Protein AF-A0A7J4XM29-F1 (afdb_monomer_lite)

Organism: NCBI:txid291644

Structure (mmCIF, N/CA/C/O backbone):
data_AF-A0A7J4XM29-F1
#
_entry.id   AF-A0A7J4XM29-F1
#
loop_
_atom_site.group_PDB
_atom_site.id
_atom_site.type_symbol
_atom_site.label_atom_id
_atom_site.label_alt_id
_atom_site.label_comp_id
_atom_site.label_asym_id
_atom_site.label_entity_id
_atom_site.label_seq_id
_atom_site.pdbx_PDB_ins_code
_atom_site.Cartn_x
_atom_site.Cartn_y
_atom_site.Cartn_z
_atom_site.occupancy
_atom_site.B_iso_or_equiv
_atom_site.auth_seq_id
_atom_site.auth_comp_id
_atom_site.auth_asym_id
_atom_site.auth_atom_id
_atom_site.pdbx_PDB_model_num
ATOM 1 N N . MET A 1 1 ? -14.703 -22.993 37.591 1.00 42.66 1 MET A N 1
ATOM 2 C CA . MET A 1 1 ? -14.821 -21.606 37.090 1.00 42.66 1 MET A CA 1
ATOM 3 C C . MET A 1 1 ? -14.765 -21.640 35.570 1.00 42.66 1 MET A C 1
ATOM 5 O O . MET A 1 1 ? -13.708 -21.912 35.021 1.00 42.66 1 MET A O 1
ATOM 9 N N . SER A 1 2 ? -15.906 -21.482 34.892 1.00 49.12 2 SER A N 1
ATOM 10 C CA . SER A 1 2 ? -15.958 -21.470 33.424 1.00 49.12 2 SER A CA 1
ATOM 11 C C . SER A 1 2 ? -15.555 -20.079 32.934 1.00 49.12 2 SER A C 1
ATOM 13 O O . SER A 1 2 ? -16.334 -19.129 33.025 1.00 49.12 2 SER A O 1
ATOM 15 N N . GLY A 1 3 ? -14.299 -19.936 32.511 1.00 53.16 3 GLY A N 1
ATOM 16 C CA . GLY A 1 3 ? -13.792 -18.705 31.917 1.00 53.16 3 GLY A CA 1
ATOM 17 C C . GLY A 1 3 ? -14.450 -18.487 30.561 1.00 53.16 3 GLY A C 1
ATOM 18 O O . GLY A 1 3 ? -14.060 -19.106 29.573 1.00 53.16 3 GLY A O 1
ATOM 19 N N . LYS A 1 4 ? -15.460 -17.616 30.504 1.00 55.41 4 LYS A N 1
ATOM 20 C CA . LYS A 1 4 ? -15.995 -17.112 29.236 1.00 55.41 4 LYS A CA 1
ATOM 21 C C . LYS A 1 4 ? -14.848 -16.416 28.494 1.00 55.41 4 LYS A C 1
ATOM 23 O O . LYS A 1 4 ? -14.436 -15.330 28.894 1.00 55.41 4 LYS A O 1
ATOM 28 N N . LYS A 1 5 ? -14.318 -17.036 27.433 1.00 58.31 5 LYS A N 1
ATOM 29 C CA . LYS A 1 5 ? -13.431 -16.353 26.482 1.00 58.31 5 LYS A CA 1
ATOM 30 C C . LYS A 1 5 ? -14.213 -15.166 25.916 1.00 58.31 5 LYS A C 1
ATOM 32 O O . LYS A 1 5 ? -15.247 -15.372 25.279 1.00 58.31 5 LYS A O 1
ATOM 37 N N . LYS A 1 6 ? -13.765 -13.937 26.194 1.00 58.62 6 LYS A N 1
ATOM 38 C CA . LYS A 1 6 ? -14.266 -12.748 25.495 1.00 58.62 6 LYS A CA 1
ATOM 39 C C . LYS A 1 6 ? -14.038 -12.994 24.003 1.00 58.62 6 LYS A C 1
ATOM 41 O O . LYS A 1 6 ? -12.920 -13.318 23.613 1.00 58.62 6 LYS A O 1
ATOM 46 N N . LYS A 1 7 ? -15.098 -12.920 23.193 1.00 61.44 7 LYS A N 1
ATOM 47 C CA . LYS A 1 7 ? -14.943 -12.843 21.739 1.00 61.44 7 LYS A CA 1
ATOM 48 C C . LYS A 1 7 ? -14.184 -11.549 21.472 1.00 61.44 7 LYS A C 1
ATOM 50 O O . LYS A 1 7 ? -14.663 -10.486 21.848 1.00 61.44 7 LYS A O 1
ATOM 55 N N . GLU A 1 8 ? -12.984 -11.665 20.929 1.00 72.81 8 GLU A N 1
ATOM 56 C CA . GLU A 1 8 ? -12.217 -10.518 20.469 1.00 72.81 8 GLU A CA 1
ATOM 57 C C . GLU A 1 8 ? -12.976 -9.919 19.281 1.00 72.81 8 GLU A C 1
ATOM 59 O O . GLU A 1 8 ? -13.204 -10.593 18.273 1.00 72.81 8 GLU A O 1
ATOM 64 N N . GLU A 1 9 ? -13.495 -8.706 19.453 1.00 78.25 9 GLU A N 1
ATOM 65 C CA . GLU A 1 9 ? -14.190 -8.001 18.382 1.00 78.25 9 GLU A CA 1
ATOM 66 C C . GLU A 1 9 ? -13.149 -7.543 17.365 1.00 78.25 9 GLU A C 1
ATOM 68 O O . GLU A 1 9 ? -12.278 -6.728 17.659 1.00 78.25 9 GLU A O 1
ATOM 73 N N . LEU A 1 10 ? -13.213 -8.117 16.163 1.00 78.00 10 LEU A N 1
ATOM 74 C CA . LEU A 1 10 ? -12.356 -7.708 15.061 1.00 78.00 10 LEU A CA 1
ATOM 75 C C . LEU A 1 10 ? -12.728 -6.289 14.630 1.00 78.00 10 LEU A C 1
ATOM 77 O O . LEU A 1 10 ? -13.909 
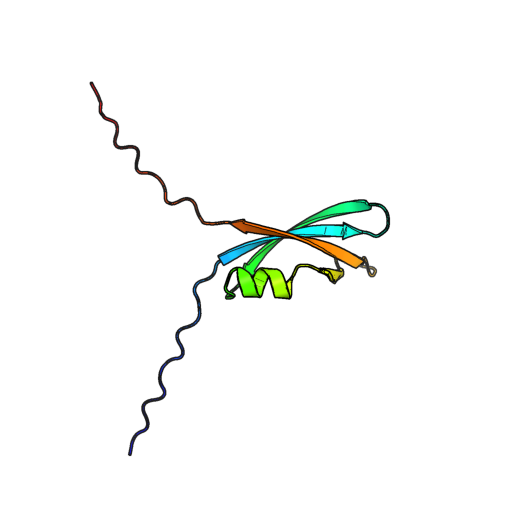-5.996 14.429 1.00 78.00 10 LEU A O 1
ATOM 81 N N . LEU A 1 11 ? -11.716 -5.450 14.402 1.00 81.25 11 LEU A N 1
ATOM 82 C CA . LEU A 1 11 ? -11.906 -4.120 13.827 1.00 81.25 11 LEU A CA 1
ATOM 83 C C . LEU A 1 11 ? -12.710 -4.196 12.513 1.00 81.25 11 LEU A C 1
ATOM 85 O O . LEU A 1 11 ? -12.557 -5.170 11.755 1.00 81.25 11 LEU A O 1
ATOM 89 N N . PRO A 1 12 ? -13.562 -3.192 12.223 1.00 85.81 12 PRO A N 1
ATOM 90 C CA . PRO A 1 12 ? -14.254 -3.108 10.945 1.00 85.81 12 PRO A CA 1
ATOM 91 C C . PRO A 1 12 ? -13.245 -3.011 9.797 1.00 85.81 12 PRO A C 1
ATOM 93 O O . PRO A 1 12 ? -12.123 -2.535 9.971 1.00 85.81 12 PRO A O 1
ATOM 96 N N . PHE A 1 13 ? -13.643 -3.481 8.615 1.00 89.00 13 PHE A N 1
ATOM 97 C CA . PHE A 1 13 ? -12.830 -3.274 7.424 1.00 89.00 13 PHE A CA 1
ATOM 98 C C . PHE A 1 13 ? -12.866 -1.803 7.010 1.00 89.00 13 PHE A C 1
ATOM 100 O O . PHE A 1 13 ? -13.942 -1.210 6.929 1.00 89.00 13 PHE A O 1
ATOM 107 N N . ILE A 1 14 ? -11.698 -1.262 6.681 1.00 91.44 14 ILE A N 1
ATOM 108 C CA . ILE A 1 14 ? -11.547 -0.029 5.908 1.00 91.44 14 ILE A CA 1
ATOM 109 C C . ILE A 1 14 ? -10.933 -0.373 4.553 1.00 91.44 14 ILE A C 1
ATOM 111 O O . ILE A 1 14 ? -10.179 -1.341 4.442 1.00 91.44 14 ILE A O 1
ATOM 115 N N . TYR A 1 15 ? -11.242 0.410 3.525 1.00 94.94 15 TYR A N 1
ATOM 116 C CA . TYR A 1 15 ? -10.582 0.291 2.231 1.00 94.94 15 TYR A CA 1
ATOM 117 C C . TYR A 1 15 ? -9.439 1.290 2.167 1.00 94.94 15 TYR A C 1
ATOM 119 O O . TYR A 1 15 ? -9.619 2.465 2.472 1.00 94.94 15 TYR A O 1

* * *

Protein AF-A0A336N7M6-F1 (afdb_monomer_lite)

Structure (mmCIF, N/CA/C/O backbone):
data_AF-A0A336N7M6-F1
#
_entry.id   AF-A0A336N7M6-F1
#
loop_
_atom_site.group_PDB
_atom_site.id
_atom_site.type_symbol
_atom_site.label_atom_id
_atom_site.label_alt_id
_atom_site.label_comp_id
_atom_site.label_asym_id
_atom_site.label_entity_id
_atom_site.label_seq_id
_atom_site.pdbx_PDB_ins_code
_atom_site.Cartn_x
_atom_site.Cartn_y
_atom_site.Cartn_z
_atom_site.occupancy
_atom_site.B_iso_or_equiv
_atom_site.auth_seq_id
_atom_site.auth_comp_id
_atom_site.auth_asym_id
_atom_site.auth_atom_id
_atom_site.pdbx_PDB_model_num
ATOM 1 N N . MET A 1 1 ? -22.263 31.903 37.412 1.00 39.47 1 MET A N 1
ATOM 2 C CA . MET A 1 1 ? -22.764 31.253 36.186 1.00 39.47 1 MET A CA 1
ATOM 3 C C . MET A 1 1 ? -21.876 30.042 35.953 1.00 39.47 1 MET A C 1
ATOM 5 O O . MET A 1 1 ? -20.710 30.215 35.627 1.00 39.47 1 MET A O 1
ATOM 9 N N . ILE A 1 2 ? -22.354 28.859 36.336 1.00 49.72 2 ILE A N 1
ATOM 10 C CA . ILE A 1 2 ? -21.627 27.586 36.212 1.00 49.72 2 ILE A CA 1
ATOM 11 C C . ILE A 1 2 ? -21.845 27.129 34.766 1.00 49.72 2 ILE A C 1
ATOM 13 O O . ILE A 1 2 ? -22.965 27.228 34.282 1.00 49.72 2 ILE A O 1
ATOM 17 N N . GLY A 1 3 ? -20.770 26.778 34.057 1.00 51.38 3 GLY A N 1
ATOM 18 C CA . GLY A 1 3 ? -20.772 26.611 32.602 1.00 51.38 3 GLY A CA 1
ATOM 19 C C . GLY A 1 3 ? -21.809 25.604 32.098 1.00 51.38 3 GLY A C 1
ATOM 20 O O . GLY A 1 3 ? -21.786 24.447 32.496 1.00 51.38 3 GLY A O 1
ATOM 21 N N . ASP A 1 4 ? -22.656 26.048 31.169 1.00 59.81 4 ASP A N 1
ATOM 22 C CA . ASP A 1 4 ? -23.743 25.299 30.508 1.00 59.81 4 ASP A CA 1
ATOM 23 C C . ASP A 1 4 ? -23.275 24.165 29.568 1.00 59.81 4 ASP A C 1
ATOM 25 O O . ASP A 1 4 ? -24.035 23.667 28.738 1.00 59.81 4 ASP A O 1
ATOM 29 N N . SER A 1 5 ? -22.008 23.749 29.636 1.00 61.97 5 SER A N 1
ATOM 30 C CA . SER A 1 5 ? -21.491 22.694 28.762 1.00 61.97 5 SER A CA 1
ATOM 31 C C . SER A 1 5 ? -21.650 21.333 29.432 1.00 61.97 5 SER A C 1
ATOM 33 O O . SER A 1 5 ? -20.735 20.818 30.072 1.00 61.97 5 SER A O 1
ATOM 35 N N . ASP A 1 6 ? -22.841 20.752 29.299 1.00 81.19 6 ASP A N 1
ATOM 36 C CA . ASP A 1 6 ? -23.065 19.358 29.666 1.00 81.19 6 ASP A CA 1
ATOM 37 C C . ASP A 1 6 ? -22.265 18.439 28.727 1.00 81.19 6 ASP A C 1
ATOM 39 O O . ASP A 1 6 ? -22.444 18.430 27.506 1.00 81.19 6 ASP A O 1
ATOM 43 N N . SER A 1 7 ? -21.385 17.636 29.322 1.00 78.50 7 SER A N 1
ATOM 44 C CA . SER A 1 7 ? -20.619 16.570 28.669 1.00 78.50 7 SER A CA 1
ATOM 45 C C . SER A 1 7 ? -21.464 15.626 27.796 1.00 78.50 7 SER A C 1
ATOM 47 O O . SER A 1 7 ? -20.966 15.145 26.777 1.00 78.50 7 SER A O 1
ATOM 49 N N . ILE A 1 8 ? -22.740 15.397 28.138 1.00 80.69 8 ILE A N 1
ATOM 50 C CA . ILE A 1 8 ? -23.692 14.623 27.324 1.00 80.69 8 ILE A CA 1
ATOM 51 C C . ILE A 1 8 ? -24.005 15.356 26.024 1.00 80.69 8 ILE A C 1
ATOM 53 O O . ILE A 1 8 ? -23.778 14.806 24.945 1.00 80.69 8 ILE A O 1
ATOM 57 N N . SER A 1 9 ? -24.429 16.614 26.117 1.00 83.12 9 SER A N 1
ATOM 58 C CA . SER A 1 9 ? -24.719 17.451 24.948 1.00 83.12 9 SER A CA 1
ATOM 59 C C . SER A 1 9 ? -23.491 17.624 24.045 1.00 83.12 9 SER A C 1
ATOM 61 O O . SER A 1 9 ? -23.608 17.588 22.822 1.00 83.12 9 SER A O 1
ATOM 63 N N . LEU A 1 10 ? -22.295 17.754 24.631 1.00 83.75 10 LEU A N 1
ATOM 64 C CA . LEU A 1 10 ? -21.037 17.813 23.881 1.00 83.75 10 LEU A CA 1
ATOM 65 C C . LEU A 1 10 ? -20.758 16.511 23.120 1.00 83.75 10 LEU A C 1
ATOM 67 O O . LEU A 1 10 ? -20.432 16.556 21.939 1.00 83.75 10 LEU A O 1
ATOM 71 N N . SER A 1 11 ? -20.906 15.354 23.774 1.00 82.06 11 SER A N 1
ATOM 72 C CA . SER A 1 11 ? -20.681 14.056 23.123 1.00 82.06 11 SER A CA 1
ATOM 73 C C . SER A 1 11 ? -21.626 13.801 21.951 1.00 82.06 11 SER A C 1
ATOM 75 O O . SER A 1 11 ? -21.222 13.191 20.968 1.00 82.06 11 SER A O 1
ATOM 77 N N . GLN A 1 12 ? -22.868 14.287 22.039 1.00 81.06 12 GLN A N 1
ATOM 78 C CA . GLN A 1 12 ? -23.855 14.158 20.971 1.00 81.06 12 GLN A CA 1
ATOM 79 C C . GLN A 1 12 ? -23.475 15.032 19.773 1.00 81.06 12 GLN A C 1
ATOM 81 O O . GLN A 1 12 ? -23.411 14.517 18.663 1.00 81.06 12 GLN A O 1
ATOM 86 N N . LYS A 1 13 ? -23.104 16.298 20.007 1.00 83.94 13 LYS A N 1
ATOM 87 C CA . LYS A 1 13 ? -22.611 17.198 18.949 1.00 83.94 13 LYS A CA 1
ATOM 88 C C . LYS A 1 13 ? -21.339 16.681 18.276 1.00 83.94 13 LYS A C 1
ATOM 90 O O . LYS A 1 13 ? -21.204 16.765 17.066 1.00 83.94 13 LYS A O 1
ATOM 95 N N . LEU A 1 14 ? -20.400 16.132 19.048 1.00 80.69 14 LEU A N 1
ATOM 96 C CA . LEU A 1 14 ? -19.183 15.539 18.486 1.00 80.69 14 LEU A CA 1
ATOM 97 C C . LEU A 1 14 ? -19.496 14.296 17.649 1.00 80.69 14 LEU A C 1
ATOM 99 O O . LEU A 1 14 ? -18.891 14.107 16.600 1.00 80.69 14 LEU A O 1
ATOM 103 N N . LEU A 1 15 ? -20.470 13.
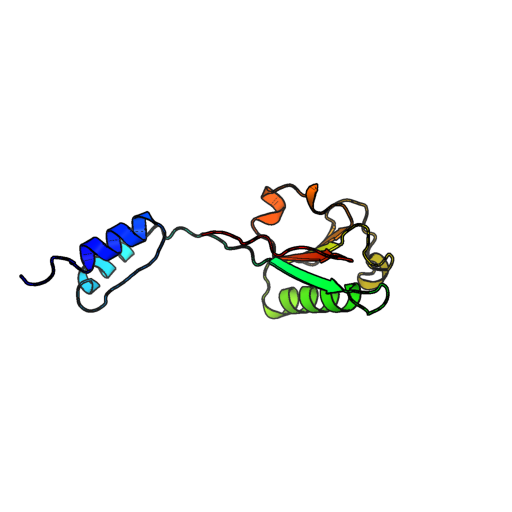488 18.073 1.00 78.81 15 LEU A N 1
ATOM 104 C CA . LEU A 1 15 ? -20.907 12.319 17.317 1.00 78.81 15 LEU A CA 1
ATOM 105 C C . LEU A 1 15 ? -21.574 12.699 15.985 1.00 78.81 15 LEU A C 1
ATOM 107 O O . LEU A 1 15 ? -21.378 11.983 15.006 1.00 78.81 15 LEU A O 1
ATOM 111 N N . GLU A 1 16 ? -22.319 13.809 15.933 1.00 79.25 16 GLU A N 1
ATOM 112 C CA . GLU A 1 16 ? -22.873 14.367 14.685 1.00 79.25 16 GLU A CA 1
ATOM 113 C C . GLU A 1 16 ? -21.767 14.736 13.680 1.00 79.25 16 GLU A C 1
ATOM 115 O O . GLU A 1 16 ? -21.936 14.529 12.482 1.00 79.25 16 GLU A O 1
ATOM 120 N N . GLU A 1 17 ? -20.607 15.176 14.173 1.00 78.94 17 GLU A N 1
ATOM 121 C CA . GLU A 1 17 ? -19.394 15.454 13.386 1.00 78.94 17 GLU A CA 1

About this task: Only lines that include "Protein" are counted here. Give their number for the records above and add nothing.

Result for this exercise: 2